== Aim of the task ==
This task calls for the lines below starting at the one containing "ATOM 159 O O" and ending at the one containing "ATOM 204 O O", repeated exactly with both ends kept and pictures left out.

Input for this task START

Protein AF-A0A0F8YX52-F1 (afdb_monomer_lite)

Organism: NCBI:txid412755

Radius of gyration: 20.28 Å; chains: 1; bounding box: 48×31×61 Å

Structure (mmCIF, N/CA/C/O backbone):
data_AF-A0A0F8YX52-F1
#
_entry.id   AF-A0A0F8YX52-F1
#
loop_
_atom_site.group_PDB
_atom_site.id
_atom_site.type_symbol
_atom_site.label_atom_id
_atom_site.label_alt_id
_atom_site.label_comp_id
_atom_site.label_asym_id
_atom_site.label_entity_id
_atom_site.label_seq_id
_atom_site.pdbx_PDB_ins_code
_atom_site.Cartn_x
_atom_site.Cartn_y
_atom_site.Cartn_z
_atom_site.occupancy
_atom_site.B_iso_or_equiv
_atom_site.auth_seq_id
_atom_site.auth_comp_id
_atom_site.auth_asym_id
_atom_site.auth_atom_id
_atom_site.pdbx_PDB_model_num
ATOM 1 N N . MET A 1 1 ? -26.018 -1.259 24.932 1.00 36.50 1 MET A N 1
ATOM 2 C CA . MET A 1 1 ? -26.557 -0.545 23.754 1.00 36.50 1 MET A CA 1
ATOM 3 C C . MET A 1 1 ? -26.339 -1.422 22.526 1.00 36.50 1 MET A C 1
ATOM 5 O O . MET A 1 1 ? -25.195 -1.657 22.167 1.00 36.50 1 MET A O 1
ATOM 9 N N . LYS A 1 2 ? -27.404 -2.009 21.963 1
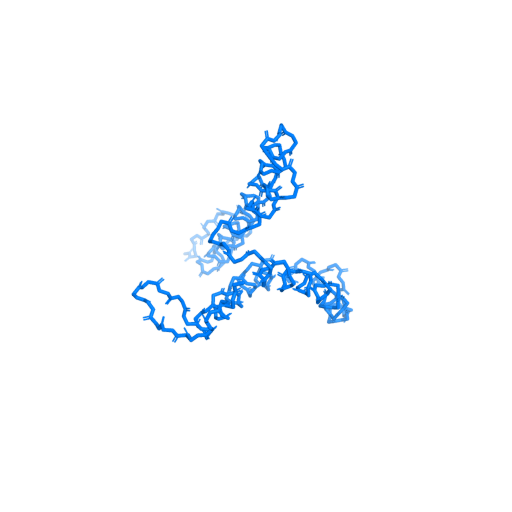.00 40.22 2 LYS A N 1
ATOM 10 C CA . LYS A 1 2 ? -27.336 -2.808 20.726 1.00 40.22 2 LYS A CA 1
ATOM 11 C C . LYS A 1 2 ? -27.233 -1.838 19.549
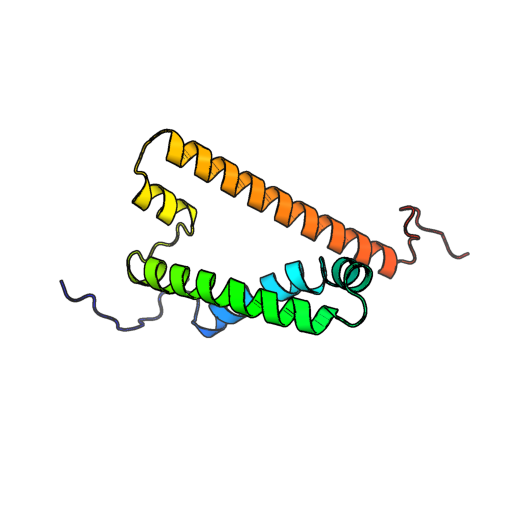 1.00 40.22 2 LYS A C 1
ATOM 13 O O . LYS A 1 2 ? -28.168 -1.083 19.314 1.00 40.22 2 LYS A O 1
ATOM 18 N N . GLN A 1 3 ? -26.092 -1.828 18.872 1.00 50.19 3 GLN A N 1
ATOM 19 C CA . GLN A 1 3 ? -25.873 -1.017 17.681 1.00 50.19 3 GLN A CA 1
ATOM 20 C C . GLN A 1 3 ? -26.647 -1.649 16.521 1.00 50.19 3 GLN A C 1
ATOM 22 O O . GLN A 1 3 ? -26.371 -2.784 16.130 1.00 50.19 3 GLN A O 1
ATOM 27 N N . ASP A 1 4 ? -27.669 -0.942 16.048 1.00 40.62 4 ASP A N 1
ATOM 28 C CA . ASP A 1 4 ? -28.524 -1.367 14.946 1.00 40.62 4 ASP A CA 1
ATOM 29 C C . ASP A 1 4 ? -27.689 -1.463 13.657 1.00 40.62 4 ASP A C 1
ATOM 31 O O . ASP A 1 4 ? -27.054 -0.496 13.236 1.00 40.62 4 ASP A O 1
ATOM 35 N N . ARG A 1 5 ? -27.603 -2.667 13.079 1.00 58.66 5 ARG A N 1
ATOM 36 C CA . ARG A 1 5 ? -26.709 -3.024 11.956 1.00 58.66 5 ARG A CA 1
ATOM 37 C C . ARG A 1 5 ? -27.399 -2.916 10.593 1.00 58.66 5 ARG A C 1
ATOM 39 O O . ARG A 1 5 ? -27.010 -3.592 9.644 1.00 58.66 5 ARG A O 1
ATOM 46 N N . THR A 1 6 ? -28.437 -2.098 10.466 1.00 50.38 6 THR A N 1
ATOM 47 C CA . THR A 1 6 ? -29.089 -1.889 9.170 1.00 50.38 6 THR A CA 1
ATOM 48 C C . THR A 1 6 ? -28.204 -1.006 8.289 1.00 50.38 6 THR A C 1
ATOM 50 O O . THR A 1 6 ? -27.983 0.164 8.603 1.00 50.38 6 THR A O 1
ATOM 53 N N . THR A 1 7 ? -27.693 -1.552 7.182 1.00 56.94 7 THR A N 1
ATOM 54 C CA . THR A 1 7 ? -26.918 -0.829 6.160 1.00 56.94 7 THR A CA 1
ATOM 55 C C . THR A 1 7 ? -27.825 0.147 5.411 1.00 56.94 7 THR A C 1
ATOM 57 O O . THR A 1 7 ? -28.274 -0.118 4.296 1.00 56.94 7 THR A O 1
ATOM 60 N N . ARG A 1 8 ? -28.156 1.275 6.041 1.00 57.88 8 ARG A N 1
ATOM 61 C CA . ARG A 1 8 ? -28.869 2.365 5.379 1.00 57.88 8 ARG A CA 1
ATOM 62 C C . ARG A 1 8 ? -27.832 3.156 4.592 1.00 57.88 8 ARG A C 1
ATOM 64 O O . ARG A 1 8 ? -26.988 3.812 5.194 1.00 57.88 8 ARG A O 1
ATOM 71 N N . TYR A 1 9 ? -27.860 3.035 3.265 1.00 56.28 9 TYR A N 1
ATOM 72 C CA . TYR A 1 9 ? -27.003 3.814 2.371 1.00 56.28 9 TYR A CA 1
ATOM 73 C C . TYR A 1 9 ? -27.124 5.301 2.729 1.00 56.28 9 TYR A C 1
ATOM 75 O O . TYR A 1 9 ? -28.211 5.878 2.649 1.00 56.28 9 TYR A O 1
ATOM 83 N N . GLN A 1 10 ? -26.023 5.894 3.186 1.00 66.62 10 GLN A N 1
ATOM 84 C CA . GLN A 1 10 ? -25.921 7.327 3.432 1.00 66.62 10 GLN A CA 1
ATOM 85 C C . GLN A 1 10 ? -25.274 7.968 2.207 1.00 66.62 10 GLN A C 1
ATOM 87 O O . GLN A 1 10 ? -24.372 7.387 1.596 1.00 66.62 10 GLN A O 1
ATOM 92 N N . LYS A 1 11 ? -25.748 9.158 1.833 1.00 49.62 11 LYS A N 1
ATOM 93 C CA . LYS A 1 11 ? -25.087 9.984 0.819 1.00 49.62 11 LYS A CA 1
ATOM 94 C C . LYS A 1 11 ? -23.636 10.184 1.293 1.00 49.62 11 LYS A C 1
ATOM 96 O O . LYS A 1 11 ? -23.446 10.498 2.462 1.00 49.62 11 LYS A O 1
ATOM 101 N N . ASP A 1 12 ? -22.661 9.876 0.437 1.00 66.50 12 ASP A N 1
ATOM 102 C CA . ASP A 1 12 ? -21.209 9.842 0.726 1.00 66.50 12 ASP A CA 1
ATOM 103 C C . ASP A 1 12 ? -20.662 8.584 1.442 1.00 66.50 12 ASP A C 1
ATOM 105 O O . ASP A 1 12 ? -19.497 8.546 1.838 1.00 66.50 12 ASP A O 1
ATOM 109 N N . SER A 1 13 ? -21.452 7.507 1.555 1.00 75.94 13 SER A N 1
ATOM 110 C CA . SER A 1 13 ? -20.949 6.198 2.009 1.00 75.94 13 SER A CA 1
ATOM 111 C C . SER A 1 13 ? -20.417 5.338 0.855 1.00 75.94 13 SER A C 1
ATOM 113 O O . SER A 1 13 ? -21.035 5.225 -0.207 1.00 75.94 13 SER A O 1
ATOM 115 N N . LEU A 1 14 ? -19.265 4.699 1.073 1.00 81.12 14 LEU A N 1
ATOM 116 C CA . LEU A 1 14 ? -18.704 3.713 0.149 1.00 81.12 14 LEU A CA 1
ATOM 117 C C . LEU A 1 14 ? -19.466 2.388 0.268 1.00 81.12 14 LEU A C 1
ATOM 119 O O . LEU A 1 14 ? -19.672 1.865 1.365 1.00 81.12 14 LEU A O 1
ATOM 123 N N . THR A 1 15 ? -19.864 1.820 -0.872 1.00 88.31 15 THR A N 1
ATOM 124 C CA . THR A 1 15 ? -20.413 0.460 -0.917 1.00 88.31 15 THR A CA 1
ATOM 125 C C . THR A 1 15 ? -19.314 -0.557 -0.612 1.00 88.31 15 THR A C 1
ATOM 127 O O . THR A 1 15 ? -18.135 -0.297 -0.846 1.00 88.31 15 THR A O 1
ATOM 130 N N . LEU A 1 16 ? -19.684 -1.749 -0.131 1.00 87.38 16 LEU A N 1
ATOM 131 C CA . LEU A 1 16 ? -18.716 -2.820 0.136 1.00 87.38 16 LEU A CA 1
ATOM 132 C C . LEU A 1 16 ? -17.853 -3.122 -1.100 1.00 87.38 16 LEU A C 1
ATOM 134 O O . LEU A 1 16 ? -16.633 -3.221 -0.994 1.00 87.38 16 LEU A O 1
ATOM 138 N N . SER A 1 17 ? -18.486 -3.217 -2.272 1.00 88.94 17 SER A N 1
ATOM 139 C CA . SER A 1 17 ? -17.787 -3.424 -3.539 1.00 88.94 17 SER A CA 1
ATOM 140 C C . SER A 1 17 ? -16.857 -2.259 -3.878 1.00 88.94 17 SER A C 1
ATOM 142 O O . SER A 1 17 ? -15.718 -2.502 -4.267 1.00 88.94 17 SER A O 1
ATOM 144 N N . GLY A 1 18 ? -17.293 -1.013 -3.663 1.00 89.69 18 GLY A N 1
ATOM 145 C CA . GLY A 1 18 ? -16.463 0.175 -3.858 1.00 89.69 18 GLY A CA 1
ATOM 146 C C . GLY A 1 18 ? -15.217 0.165 -2.973 1.00 89.69 18 GLY A C 1
ATOM 147 O O . GLY A 1 18 ? -14.113
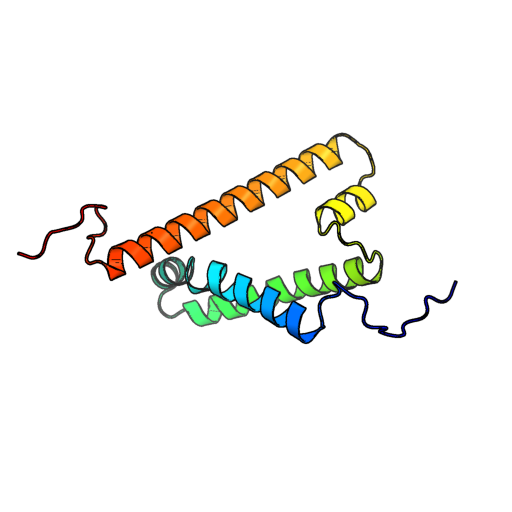 0.379 -3.464 1.00 89.69 18 GLY A O 1
ATOM 148 N N . THR A 1 19 ? -15.360 -0.173 -1.692 1.00 90.06 19 THR A N 1
ATOM 149 C CA . THR A 1 19 ? -14.230 -0.255 -0.753 1.00 90.06 19 THR A CA 1
ATOM 150 C C . THR A 1 19 ? -13.238 -1.356 -1.131 1.00 90.06 19 THR A C 1
ATOM 152 O O . THR A 1 19 ? -12.029 -1.133 -1.070 1.00 90.06 19 THR A O 1
ATOM 155 N N . VAL A 1 20 ? -13.722 -2.528 -1.563 1.00 92.50 20 VAL A N 1
ATOM 156 C CA . VAL A 1 20 ? -12.850 -3.619 -2.038 1.00 92.50 20 VAL A CA 1
ATOM 157 C C . VAL A 1 20 ? -12.087 -3.189 -3.290 1.00 92.50 20 VAL A C 1
ATOM 159 O O . VAL A 1 20 ? -10.870 -3.344 -3.340 1.00 92.50 20 VAL A O 1
ATOM 162 N N . MET A 1 21 ? -12.771 -2.587 -4.267 1.00 93.75 21 MET A N 1
ATOM 163 C CA . MET A 1 21 ? -12.138 -2.090 -5.493 1.00 93.75 21 MET A CA 1
ATOM 164 C C . MET A 1 21 ? -11.065 -1.037 -5.201 1.00 93.75 21 MET A C 1
ATOM 166 O O . MET A 1 21 ? -9.975 -1.112 -5.766 1.00 93.75 21 MET A O 1
ATOM 170 N N . LEU A 1 22 ? -11.339 -0.096 -4.292 1.00 91.44 22 LEU A N 1
ATOM 171 C CA . LEU A 1 22 ? -10.363 0.912 -3.871 1.00 91.44 22 LEU A CA 1
ATOM 172 C C . LEU A 1 22 ? -9.120 0.268 -3.247 1.00 91.44 22 LEU A C 1
ATOM 174 O O . LEU A 1 22 ? -8.000 0.579 -3.649 1.00 91.44 22 LEU A O 1
ATOM 178 N N . GLY A 1 23 ? -9.307 -0.660 -2.304 1.00 90.25 23 GLY A
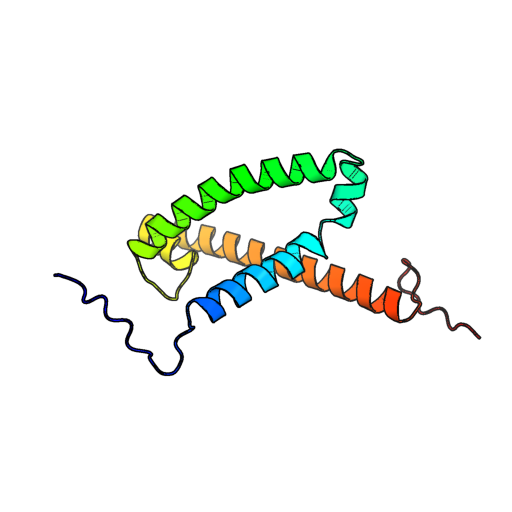 N 1
ATOM 179 C CA . GLY A 1 23 ? -8.196 -1.348 -1.646 1.00 90.25 23 GLY A CA 1
ATOM 180 C C . GLY A 1 23 ? -7.349 -2.161 -2.626 1.00 90.25 23 GLY A C 1
ATOM 181 O O . GLY A 1 23 ? -6.128 -2.002 -2.680 1.00 90.25 23 GLY A O 1
ATOM 182 N N . THR A 1 24 ? -7.989 -2.995 -3.447 1.00 92.44 24 THR A N 1
ATOM 183 C CA . THR A 1 24 ? -7.289 -3.838 -4.425 1.00 92.44 24 THR A CA 1
ATOM 184 C C . THR A 1 24 ? -6.590 -3.005 -5.502 1.00 92.44 24 THR A C 1
ATOM 186 O O . THR A 1 24 ? -5.457 -3.320 -5.860 1.00 92.44 24 THR A O 1
ATOM 189 N N . GLY A 1 25 ? -7.201 -1.911 -5.972 1.00 90.75 25 GLY A N 1
ATOM 190 C CA . GLY A 1 25 ? -6.588 -1.006 -6.948 1.00 90.75 25 GLY A CA 1
ATOM 191 C C . GLY A 1 25 ? -5.283 -0.387 -6.439 1.00 90.75 25 GLY A C 1
ATOM 192 O O . GLY A 1 25 ? -4.270 -0.422 -7.139 1.00 90.75 25 GLY A O 1
ATOM 193 N N . VAL A 1 26 ? -5.274 0.096 -5.192 1.00 88.44 26 VAL A N 1
ATOM 194 C CA . VAL A 1 26 ? -4.060 0.641 -4.557 1.00 88.44 26 VAL A CA 1
ATOM 195 C C . VAL A 1 26 ? -2.991 -0.442 -4.377 1.00 88.44 26 VAL A C 1
ATOM 197 O O . VAL A 1 26 ? -1.821 -0.189 -4.660 1.00 88.44 26 VAL A O 1
ATOM 200 N N . MET A 1 27 ? -3.367 -1.658 -3.963 1.00 90.00 27 MET A N 1
ATOM 201 C CA . MET A 1 27 ? -2.414 -2.766 -3.792 1.00 90.00 27 MET A CA 1
ATOM 202 C C . MET A 1 27 ? -1.779 -3.215 -5.113 1.00 90.00 27 MET A C 1
ATOM 204 O O . MET A 1 27 ? -0.579 -3.481 -5.148 1.00 90.00 27 MET A O 1
ATOM 208 N N . ILE A 1 28 ? -2.548 -3.280 -6.203 1.00 89.50 28 ILE A N 1
ATOM 209 C CA . ILE A 1 28 ? -2.008 -3.627 -7.525 1.00 89.50 28 ILE A CA 1
ATOM 210 C C . ILE A 1 28 ? -1.087 -2.506 -8.029 1.00 89.50 28 ILE A C 1
ATOM 212 O O . ILE A 1 28 ? 0.035 -2.787 -8.451 1.00 89.50 28 ILE A O 1
ATOM 216 N N . GLY A 1 29 ? -1.521 -1.245 -7.924 1.00 84.56 29 GLY A N 1
ATOM 217 C CA . GLY A 1 29 ? -0.741 -0.070 -8.325 1.00 84.56 29 GLY A CA 1
ATOM 218 C C . GLY A 1 29 ? 0.607 0.032 -7.610 1.00 84.56 29 GLY A C 1
ATOM 219 O O . GLY A 1 29 ? 1.656 0.082 -8.248 1.00 84.56 29 GLY A O 1
ATOM 220 N N . ALA A 1 30 ? 0.585 0.029 -6.278 1.00 81.50 30 ALA A N 1
ATOM 221 C CA . ALA A 1 30 ? 1.785 0.208 -5.464 1.00 81.50 30 ALA A CA 1
ATOM 222 C C . ALA A 1 30 ? 2.607 -1.074 -5.285 1.00 81.50 30 ALA A C 1
ATOM 224 O O . ALA A 1 30 ? 3.817 -1.003 -5.128 1.00 81.50 30 ALA A O 1
ATOM 225 N N . GLY A 1 31 ? 1.984 -2.250 -5.275 1.00 80.25 31 GLY A N 1
ATOM 226 C CA . GLY A 1 31 ? 2.693 -3.512 -5.071 1.00 80.25 31 GLY A CA 1
ATOM 227 C C . GLY A 1 31 ? 3.221 -4.080 -6.380 1.00 80.25 31 GLY A C 1
ATOM 228 O O . GLY A 1 31 ? 4.429 -4.227 -6.568 1.00 80.25 31 GLY A O 1
ATOM 229 N N . ILE A 1 32 ? 2.305 -4.391 -7.299 1.00 85.88 32 ILE A N 1
ATOM 230 C CA . ILE A 1 32 ? 2.650 -5.154 -8.496 1.00 85.88 32 ILE A CA 1
ATOM 231 C C . ILE A 1 32 ? 3.485 -4.317 -9.458 1.00 85.88 32 ILE A C 1
ATOM 233 O O . ILE A 1 32 ? 4.558 -4.757 -9.857 1.00 85.88 32 ILE A O 1
ATOM 237 N N . PHE A 1 33 ? 3.056 -3.102 -9.787 1.00 82.69 33 PHE A N 1
ATOM 238 C CA . PHE A 1 33 ? 3.806 -2.285 -10.740 1.00 82.69 33 PHE A CA 1
ATOM 239 C C . PHE A 1 33 ? 5.090 -1.698 -10.146 1.00 82.69 33 PHE A C 1
ATOM 241 O O . PHE A 1 33 ? 6.082 -1.568 -10.851 1.00 82.69 33 PHE A O 1
ATOM 248 N N . ALA A 1 34 ? 5.118 -1.379 -8.851 1.00 82.44 34 ALA A N 1
ATOM 249 C CA . ALA A 1 34 ? 6.279 -0.702 -8.278 1.00 82.44 34 ALA A CA 1
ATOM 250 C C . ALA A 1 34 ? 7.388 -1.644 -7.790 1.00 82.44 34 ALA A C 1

Input for this task END

== Result of this exercise ==
ATOM 159 O O . VAL A 1 20 ? -10.870 -3.344 -3.340 1.00 92.50 20 VAL A O 1
ATOM 162 N N . MET A 1 21 ? -12.771 -2.587 -4.267 1.00 93.75 21 MET A N 1
ATOM 163 C CA . MET A 1 21 ? -12.138 -2.090 -5.493 1.00 93.75 21 MET A CA 1
ATOM 164 C C . MET A 1 21 ? -11.065 -1.037 -5.201 1.00 93.75 21 MET A C 1
ATOM 166 O O . MET A 1 21 ? -9.975 -1.112 -5.766 1.00 93.75 21 MET A O 1
ATOM 170 N N . LEU A 1 22 ? -11.339 -0.096 -4.292 1.00 91.44 22 LEU A N 1
ATOM 171 C CA . LEU A 1 22 ? -10.363 0.912 -3.871 1.00 91.44 22 LEU A CA 1
ATOM 172 C C . LEU A 1 22 ? -9.120 0.268 -3.247 1.00 91.44 22 LEU A C 1
ATOM 174 O O . LEU A 1 22 ? -8.000 0.579 -3.649 1.00 91.44 22 LEU A O 1
ATOM 178 N N . GLY A 1 23 ? -9.307 -0.660 -2.304 1.00 90.25 23 GLY A
 N 1
ATOM 179 C CA . GLY A 1 23 ? -8.196 -1.348 -1.646 1.00 90.25 23 GLY A CA 1
ATOM 180 C C . GLY A 1 23 ? -7.349 -2.161 -2.626 1.00 90.25 23 GLY A C 1
ATOM 181 O O . GLY A 1 23 ? -6.128 -2.002 -2.680 1.00 90.25 23 GLY A O 1
ATOM 182 N N . THR A 1 24 ? -7.989 -2.995 -3.447 1.00 92.44 24 THR A N 1
ATOM 183 C CA . THR A 1 24 ? -7.289 -3.838 -4.425 1.00 92.44 24 THR A CA 1
ATOM 184 C C . THR A 1 24 ? -6.590 -3.005 -5.502 1.00 92.44 24 THR A C 1
ATOM 186 O O . THR A 1 24 ? -5.457 -3.320 -5.860 1.00 92.44 24 THR A O 1
ATOM 189 N N . GLY A 1 25 ? -7.201 -1.911 -5.972 1.00 90.75 25 GLY A N 1
ATOM 190 C CA . GLY A 1 25 ? -6.588 -1.006 -6.948 1.00 90.75 25 GLY A CA 1
ATOM 191 C C . GLY A 1 25 ? -5.283 -0.387 -6.439 1.00 90.75 25 GLY A C 1
ATOM 192 O O . GLY A 1 25 ? -4.270 -0.422 -7.139 1.00 90.75 25 GLY A O 1
ATOM 193 N N . VAL A 1 26 ? -5.274 0.096 -5.192 1.00 88.44 26 VAL A N 1
ATOM 194 C CA . VAL A 1 26 ? -4.060 0.641 -4.557 1.00 88.44 26 VAL A CA 1
ATOM 195 C C . VAL A 1 26 ? -2.991 -0.442 -4.377 1.00 88.44 26 VAL A C 1
ATOM 197 O O . VAL A 1 26 ? -1.821 -0.189 -4.660 1.00 88.44 26 VAL A O 1
ATOM 200 N N . MET A 1 27 ? -3.367 -1.658 -3.963 1.00 90.00 27 MET A N 1
ATOM 201 C CA . MET A 1 27 ? -2.414 -2.766 -3.792 1.00 90.00 27 MET A CA 1
ATOM 202 C C . MET A 1 27 ? -1.779 -3.215 -5.113 1.00 90.00 27 MET A C 1
ATOM 204 O O . MET A 1 27 ? -0.579 -3.481 -5.148 1.00 90.00 27 MET A O 1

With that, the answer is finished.